- **DATASET CONTENT**:
....................
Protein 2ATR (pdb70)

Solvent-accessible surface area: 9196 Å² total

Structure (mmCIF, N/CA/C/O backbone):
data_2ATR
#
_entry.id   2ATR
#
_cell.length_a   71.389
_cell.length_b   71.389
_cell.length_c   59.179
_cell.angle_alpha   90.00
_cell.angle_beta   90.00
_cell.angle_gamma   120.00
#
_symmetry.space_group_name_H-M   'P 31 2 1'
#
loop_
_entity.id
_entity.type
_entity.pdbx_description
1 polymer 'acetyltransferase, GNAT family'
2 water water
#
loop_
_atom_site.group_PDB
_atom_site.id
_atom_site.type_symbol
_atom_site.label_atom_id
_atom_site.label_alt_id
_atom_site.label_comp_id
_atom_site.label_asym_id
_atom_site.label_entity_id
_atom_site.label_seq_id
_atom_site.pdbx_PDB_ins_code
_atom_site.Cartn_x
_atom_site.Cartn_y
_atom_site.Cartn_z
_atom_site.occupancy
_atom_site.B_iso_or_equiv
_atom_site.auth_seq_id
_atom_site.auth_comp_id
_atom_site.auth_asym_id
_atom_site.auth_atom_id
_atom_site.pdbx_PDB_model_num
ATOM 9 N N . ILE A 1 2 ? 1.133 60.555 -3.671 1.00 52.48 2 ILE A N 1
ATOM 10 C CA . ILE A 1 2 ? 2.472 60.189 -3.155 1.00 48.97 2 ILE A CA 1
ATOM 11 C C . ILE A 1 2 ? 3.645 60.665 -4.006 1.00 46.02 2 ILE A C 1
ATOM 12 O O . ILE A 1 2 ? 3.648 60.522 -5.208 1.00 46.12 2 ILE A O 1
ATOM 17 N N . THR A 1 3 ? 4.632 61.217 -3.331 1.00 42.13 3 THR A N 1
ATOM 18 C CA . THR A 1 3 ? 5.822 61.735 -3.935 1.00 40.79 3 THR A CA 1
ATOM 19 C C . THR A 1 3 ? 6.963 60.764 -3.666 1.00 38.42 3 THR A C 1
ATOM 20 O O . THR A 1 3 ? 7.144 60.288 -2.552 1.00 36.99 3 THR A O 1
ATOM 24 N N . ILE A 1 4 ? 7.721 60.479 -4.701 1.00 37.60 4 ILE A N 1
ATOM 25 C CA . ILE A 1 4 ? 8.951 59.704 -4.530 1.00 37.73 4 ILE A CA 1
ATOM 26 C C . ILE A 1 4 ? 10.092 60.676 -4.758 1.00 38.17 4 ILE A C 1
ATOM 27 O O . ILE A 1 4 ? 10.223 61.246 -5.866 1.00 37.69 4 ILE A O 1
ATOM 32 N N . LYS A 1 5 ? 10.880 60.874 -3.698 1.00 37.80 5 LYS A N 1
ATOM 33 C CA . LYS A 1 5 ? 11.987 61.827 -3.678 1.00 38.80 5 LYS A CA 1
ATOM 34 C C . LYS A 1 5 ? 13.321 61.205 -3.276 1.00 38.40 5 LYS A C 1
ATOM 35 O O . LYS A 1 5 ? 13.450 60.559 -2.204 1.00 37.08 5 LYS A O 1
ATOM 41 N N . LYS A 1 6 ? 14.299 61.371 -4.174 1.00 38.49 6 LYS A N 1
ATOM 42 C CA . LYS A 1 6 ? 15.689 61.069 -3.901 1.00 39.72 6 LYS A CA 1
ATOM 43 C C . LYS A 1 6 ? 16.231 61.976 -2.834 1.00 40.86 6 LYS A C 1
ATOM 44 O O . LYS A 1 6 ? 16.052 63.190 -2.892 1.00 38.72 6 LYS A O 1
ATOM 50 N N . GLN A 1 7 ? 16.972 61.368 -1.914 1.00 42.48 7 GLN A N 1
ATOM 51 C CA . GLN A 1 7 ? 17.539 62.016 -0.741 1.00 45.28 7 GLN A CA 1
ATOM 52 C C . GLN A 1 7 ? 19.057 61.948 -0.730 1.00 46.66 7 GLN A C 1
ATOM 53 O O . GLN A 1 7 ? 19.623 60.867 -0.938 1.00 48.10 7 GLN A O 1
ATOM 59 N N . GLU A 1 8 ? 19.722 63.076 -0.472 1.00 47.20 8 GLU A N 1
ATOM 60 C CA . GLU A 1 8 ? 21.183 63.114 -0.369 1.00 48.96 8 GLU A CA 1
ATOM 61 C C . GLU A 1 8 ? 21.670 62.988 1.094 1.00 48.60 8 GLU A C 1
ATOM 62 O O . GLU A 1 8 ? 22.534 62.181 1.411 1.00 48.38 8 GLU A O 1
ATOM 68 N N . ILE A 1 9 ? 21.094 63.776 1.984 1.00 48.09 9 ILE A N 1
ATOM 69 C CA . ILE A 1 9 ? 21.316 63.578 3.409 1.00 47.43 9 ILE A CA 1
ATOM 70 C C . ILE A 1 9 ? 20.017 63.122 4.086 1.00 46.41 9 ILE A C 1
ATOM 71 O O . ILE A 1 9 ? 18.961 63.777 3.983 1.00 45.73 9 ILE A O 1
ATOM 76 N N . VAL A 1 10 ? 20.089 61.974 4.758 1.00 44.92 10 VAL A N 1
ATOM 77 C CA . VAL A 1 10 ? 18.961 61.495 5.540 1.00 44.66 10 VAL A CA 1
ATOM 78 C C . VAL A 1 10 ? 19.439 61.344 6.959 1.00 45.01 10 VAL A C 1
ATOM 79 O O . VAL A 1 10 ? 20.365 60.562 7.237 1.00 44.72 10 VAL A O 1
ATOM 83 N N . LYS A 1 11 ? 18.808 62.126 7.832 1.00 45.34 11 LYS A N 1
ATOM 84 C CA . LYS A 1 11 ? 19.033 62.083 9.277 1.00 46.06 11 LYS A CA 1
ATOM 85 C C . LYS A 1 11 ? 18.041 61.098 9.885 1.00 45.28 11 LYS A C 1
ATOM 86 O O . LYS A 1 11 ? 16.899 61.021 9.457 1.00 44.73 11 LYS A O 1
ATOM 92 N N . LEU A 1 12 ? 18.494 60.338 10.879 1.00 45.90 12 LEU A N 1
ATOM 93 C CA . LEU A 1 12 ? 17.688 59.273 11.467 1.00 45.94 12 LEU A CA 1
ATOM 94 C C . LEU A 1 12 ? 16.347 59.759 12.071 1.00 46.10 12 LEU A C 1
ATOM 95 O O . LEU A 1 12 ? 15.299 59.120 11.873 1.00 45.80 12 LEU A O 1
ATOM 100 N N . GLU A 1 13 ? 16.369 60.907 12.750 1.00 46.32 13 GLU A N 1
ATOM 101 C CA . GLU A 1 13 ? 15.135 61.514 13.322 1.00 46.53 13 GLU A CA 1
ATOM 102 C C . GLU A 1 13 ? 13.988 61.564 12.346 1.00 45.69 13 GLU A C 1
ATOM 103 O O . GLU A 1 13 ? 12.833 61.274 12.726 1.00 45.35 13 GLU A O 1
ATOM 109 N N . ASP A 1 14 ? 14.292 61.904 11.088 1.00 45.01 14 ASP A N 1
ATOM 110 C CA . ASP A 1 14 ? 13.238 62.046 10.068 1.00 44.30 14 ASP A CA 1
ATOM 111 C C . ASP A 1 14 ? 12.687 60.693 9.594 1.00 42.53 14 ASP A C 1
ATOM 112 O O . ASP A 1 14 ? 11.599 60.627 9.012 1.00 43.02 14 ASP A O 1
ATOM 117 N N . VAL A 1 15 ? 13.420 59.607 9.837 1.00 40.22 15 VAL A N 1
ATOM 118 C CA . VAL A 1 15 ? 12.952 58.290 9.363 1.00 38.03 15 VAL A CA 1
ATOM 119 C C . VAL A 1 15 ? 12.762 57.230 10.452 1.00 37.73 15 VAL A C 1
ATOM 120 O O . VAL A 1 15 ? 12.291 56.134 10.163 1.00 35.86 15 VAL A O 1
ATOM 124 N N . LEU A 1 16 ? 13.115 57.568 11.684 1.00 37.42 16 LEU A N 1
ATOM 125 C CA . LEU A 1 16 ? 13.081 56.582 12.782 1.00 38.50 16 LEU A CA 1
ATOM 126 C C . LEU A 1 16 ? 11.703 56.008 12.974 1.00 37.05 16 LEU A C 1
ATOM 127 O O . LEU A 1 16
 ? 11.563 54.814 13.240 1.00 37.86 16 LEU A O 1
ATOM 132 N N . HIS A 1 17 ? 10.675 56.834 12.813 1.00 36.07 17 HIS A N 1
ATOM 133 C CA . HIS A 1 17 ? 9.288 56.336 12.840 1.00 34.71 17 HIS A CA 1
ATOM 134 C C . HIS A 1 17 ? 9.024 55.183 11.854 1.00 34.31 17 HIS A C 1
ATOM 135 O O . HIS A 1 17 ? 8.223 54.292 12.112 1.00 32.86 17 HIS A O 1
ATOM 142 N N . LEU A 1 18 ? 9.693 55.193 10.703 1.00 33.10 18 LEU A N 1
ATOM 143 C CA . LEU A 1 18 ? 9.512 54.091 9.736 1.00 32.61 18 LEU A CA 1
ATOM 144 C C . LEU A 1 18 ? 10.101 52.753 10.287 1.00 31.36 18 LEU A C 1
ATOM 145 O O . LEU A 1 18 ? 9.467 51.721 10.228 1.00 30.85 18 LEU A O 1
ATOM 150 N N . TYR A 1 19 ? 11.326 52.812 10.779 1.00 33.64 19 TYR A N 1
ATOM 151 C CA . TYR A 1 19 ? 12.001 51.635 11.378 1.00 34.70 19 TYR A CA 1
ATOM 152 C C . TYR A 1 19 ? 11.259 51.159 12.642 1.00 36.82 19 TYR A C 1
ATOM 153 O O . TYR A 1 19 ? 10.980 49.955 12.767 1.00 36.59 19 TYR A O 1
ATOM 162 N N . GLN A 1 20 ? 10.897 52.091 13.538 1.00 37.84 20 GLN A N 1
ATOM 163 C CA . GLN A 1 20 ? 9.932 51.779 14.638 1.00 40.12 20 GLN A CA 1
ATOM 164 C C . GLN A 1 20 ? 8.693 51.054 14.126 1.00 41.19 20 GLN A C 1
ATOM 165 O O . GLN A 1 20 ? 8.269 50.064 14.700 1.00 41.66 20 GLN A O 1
....................
- **ASSIGNMENT**: Could you set down, exactly as written, the lines above between the one holding "ATOM 125 C CA" and the one holding "ATOM 145 O O", inclusive, and nothing more?

- **ANSWER**:
ATOM 125 C CA . LEU A 1 16 ? 13.081 56.582 12.782 1.00 38.50 16 LEU A CA 1
ATOM 126 C C . LEU A 1 16 ? 11.703 56.008 12.974 1.00 37.05 16 LEU A C 1
ATOM 127 O O . LEU A 1 16
 ? 11.563 54.814 13.240 1.00 37.86 16 LEU A O 1
ATOM 132 N N . HIS A 1 17 ? 10.675 56.834 12.813 1.00 36.07 17 HIS A N 1
ATOM 133 C CA . HIS A 1 17 ? 9.288 56.336 12.840 1.00 34.71 17 HIS A CA 1
ATOM 134 C C . HIS A 1 17 ? 9.024 55.183 11.854 1.00 34.31 17 HIS A C 1
ATOM 135 O O . HIS A 1 17 ? 8.223 54.292 12.112 1.00 32.86 17 HIS A O 1
ATOM 142 N N . LEU A 1 18 ? 9.693 55.193 10.703 1.00 33.10 18 LEU A N 1
ATOM 143 C CA . LEU A 1 18 ? 9.512 54.091 9.736 1.00 32.61 18 LEU A CA 1
ATOM 144 C C . LEU A 1 18 ? 10.101 52.753 10.287 1.00 31.36 18 LEU A C 1
ATOM 145 O O . LEU A 1 18 ? 9.467 51.721 10.228 1.00 30.85 18 LEU A O 1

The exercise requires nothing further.